项嵘这时才注意到安忆苦此时的打扮,一件洗的泛白的黑色毛衣和一条蓝色的牛仔长裤,不过裤子膝盖上破了两个不对称的洞,面前系着一根很长的挂脖的红色围裙,脚上穿着一双破旧的运动鞋,一束马尾扎的高高的。
“你这是?”
“来吧,陪我去做送给爷爷的礼物吧。”
于是项嵘看到了在一间由储物室改造成的工作室,里面有一台电动陶轮,边上还放置着许多成形的不成形陶器。
“喏,这里就是我的秘密基地啦。”
项嵘拿起墙角边的一只没有手柄的米色水杯说:“这个送我吧?”
“这是我刚学的时候做的,不好看,以后我给你做个好看的。”
“我觉得这个挺好的,就这个吧。”
安忆苦耸耸肩,“其实我用的水杯也是那个样子的,刚学的时候能做成一个那种杯子已经很开心了,后来慢慢熟练了,就开始学着做其他样子的,那种杯子倒很少再做了。我要开始工作咯,我给你拿了本书,你可以一边看书一边陪着我。”
“你就是我最爱看的那本书。”
安忆苦坐在椅凳上,制作原料都已经现成的摆放着了。伸出右脚,轻轻踩着陶轮的踏板,以反时针方向转动轮子,扣紧拇指头,把手伸到钵子底部,不断施加压力,然后持续向上推拉。一圈软绵绵的黏土逐渐上升,乍看就像一只呼啦圈。她的神情十分专注,亦如平时工作中见到的那样,项嵘这才发现,他对她的了解仅限在公司,生活中的她与工作中的她完全不像是同一个人。
慢慢的钵子成形了,淡黄色的陶土和水掺混在一起,变成湿答答c黏糊糊c滑溜溜的一团东西,沾满她的双手,不停地沿着她左手腕子滴落到缓缓旋转的轮子上。昏黄的灯光将屋中的每一件东西都染上一层迷蒙的光彩,项嵘觉得眼前的景象就是一幅完美的照片,照片中的人儿最是美妙动人。

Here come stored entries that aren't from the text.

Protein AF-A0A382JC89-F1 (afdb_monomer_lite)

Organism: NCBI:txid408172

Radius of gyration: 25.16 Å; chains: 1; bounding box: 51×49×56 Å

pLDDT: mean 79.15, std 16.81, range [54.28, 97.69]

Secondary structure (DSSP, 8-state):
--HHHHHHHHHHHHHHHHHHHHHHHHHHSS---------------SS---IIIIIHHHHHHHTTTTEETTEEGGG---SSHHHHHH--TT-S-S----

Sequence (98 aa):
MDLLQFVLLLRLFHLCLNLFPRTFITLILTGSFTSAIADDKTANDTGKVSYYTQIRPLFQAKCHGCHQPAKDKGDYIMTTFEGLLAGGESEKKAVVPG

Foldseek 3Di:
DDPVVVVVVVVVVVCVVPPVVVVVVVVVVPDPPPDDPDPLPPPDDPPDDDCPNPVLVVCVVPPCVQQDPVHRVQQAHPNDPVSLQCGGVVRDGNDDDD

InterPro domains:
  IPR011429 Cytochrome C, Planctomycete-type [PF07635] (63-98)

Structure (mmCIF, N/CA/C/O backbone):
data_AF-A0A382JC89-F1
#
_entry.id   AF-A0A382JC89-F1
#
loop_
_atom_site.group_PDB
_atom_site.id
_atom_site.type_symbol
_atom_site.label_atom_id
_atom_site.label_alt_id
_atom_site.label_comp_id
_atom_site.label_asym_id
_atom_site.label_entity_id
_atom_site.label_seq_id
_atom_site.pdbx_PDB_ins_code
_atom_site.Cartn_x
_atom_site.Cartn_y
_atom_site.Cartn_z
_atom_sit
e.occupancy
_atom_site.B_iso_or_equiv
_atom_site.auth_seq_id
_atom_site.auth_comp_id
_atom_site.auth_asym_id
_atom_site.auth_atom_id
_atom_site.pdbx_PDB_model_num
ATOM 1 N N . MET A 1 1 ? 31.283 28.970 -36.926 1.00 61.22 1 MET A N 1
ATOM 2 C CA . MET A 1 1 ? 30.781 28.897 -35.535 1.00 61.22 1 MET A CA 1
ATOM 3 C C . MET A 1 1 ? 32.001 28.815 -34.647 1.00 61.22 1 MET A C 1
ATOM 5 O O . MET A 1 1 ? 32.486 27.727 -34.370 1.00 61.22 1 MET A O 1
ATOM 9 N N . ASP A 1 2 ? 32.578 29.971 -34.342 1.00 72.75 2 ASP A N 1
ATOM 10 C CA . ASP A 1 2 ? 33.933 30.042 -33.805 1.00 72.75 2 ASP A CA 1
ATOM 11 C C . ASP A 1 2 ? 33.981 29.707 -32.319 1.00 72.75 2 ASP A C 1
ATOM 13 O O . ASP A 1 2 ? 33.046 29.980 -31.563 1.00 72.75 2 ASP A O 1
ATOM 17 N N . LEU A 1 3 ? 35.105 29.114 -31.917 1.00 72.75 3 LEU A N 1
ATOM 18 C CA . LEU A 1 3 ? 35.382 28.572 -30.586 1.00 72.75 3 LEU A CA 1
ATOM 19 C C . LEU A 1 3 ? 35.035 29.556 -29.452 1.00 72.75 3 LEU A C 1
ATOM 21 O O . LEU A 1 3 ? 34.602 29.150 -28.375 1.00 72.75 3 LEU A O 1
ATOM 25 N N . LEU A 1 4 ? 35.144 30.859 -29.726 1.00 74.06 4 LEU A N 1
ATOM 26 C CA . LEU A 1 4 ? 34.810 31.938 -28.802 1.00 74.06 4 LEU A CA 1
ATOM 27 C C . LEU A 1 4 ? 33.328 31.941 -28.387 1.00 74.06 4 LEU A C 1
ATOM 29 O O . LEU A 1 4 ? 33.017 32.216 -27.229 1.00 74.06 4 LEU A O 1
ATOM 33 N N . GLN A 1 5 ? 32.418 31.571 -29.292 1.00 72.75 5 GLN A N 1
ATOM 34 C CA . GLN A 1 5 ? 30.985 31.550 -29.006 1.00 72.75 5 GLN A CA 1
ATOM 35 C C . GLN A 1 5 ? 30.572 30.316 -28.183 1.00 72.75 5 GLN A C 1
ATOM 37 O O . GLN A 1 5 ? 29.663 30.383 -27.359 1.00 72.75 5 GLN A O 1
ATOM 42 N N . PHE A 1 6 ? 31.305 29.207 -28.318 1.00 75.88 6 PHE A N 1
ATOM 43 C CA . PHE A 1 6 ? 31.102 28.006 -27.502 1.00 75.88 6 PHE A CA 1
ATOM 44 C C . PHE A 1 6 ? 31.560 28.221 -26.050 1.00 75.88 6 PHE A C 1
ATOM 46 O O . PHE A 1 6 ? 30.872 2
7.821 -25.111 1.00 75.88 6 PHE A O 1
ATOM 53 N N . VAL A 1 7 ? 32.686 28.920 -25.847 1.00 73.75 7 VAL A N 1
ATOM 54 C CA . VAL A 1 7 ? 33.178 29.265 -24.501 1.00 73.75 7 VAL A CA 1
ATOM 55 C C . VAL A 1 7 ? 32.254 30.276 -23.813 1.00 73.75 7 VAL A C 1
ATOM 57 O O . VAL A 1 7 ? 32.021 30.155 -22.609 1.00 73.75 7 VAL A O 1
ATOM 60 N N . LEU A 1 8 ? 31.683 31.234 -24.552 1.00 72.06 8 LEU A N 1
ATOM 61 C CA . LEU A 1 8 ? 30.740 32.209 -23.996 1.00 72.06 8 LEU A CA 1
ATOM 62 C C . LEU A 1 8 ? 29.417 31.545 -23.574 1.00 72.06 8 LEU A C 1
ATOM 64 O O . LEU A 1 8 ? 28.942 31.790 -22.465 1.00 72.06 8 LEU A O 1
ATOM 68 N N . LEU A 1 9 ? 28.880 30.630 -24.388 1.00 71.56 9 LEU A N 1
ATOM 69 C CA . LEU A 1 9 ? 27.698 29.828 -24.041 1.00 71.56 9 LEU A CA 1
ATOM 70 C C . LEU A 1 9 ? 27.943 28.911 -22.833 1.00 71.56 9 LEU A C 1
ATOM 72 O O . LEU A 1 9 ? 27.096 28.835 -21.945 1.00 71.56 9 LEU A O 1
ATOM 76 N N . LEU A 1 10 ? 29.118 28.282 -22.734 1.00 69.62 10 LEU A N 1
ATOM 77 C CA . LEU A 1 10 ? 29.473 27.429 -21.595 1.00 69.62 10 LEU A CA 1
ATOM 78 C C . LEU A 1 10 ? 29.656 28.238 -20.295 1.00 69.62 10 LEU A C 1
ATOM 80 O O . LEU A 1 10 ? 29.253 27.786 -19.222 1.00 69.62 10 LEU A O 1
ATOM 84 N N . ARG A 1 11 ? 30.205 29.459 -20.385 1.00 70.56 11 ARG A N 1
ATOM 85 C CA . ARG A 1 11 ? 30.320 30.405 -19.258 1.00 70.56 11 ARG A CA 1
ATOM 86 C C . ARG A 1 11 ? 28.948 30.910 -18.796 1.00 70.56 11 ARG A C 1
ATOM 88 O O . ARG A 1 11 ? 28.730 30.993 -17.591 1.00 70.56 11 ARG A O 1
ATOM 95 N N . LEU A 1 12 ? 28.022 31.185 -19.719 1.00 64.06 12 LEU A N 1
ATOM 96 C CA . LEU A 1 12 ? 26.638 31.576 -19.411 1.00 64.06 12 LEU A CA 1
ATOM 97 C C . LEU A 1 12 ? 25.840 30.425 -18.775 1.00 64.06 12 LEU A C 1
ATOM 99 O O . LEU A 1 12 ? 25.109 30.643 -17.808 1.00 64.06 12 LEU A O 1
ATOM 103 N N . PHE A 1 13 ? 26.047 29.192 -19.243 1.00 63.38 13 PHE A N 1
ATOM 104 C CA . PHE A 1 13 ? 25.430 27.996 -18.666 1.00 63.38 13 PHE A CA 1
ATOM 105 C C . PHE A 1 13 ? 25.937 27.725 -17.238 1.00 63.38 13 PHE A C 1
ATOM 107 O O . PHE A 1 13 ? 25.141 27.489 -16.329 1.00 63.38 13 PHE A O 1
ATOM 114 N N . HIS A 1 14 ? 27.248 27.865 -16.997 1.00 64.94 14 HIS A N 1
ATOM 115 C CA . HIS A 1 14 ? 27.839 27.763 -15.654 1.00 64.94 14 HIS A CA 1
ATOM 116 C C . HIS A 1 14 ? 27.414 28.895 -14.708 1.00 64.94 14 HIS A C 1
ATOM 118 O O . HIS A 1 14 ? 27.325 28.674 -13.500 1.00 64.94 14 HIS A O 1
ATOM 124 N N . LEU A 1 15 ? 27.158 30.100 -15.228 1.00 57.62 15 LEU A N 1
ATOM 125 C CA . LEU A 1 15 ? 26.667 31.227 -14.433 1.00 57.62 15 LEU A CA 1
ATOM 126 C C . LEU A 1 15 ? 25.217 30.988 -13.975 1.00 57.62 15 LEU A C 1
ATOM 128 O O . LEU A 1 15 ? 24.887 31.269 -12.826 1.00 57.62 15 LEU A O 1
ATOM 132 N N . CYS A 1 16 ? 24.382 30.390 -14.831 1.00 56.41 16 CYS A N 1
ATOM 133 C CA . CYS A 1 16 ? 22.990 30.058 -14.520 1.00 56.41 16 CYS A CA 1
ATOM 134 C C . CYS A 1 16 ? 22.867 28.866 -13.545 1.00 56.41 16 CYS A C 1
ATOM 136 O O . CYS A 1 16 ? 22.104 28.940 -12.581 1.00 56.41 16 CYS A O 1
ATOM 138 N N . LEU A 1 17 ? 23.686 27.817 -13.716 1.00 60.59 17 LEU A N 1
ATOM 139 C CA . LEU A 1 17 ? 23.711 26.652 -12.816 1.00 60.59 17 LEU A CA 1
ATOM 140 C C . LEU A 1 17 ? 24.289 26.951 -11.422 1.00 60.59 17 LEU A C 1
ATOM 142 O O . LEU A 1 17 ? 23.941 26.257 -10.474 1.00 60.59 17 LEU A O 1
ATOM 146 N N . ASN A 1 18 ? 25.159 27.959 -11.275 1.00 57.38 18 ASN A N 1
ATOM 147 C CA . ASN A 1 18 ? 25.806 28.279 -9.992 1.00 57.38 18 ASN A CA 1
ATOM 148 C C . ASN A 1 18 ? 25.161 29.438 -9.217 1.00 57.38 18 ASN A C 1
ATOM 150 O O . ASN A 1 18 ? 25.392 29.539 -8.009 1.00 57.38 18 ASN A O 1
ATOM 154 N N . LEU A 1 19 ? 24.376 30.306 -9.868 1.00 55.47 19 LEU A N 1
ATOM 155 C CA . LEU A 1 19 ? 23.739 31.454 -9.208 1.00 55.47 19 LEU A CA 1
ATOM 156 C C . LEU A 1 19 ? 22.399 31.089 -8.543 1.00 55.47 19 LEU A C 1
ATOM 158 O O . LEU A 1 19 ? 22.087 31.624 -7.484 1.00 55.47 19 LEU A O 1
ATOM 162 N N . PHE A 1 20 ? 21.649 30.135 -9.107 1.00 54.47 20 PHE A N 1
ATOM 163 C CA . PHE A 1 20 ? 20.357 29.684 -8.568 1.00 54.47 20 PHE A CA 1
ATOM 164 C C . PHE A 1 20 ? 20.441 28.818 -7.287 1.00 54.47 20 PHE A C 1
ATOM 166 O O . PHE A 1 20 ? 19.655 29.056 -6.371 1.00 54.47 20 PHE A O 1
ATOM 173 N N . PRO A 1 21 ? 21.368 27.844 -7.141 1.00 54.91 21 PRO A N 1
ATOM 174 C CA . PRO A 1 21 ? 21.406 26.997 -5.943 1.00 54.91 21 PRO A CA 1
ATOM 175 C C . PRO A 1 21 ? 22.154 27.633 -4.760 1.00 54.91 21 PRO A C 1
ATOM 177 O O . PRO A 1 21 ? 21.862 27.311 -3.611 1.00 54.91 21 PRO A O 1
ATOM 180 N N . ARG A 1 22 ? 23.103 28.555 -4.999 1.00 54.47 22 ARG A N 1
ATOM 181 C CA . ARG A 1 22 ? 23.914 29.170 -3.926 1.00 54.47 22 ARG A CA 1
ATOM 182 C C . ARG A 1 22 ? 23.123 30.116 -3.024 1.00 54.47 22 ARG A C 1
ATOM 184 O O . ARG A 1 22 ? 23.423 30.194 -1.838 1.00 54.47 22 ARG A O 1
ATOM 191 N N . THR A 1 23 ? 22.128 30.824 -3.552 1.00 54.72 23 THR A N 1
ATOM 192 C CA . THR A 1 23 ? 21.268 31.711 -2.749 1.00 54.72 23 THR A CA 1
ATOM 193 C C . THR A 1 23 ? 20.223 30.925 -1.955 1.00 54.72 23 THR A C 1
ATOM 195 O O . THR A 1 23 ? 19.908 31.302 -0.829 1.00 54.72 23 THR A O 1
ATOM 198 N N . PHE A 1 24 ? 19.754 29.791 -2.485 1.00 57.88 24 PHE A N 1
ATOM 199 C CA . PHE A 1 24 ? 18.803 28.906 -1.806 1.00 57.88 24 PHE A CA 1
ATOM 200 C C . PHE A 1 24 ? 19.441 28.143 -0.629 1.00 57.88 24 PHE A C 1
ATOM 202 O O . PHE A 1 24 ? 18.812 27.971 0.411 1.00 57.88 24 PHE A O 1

安忆苦伸出脚跟,使劲踩了以下踏板,轮子停止了转动,钵子制作完成了,项嵘觉得造型比白天店里面看到的那只还要优美c结构匀称。
“怎么样?我今天算是超常发挥了,多亏了白天看到的那只花瓶的启迪。还不错对不对?”
“很不错,不比外面卖的差,你是专业的。”
安忆苦吃吃的笑起来,“下面就是浸釉上色和描画了,这方面我不是很在行而且工具也不足,得找人帮忙呢。”
“我有个建议,只要上层简单的颜色,然后咱们在上面写点语录诗词,爷爷最喜欢曾国藩。”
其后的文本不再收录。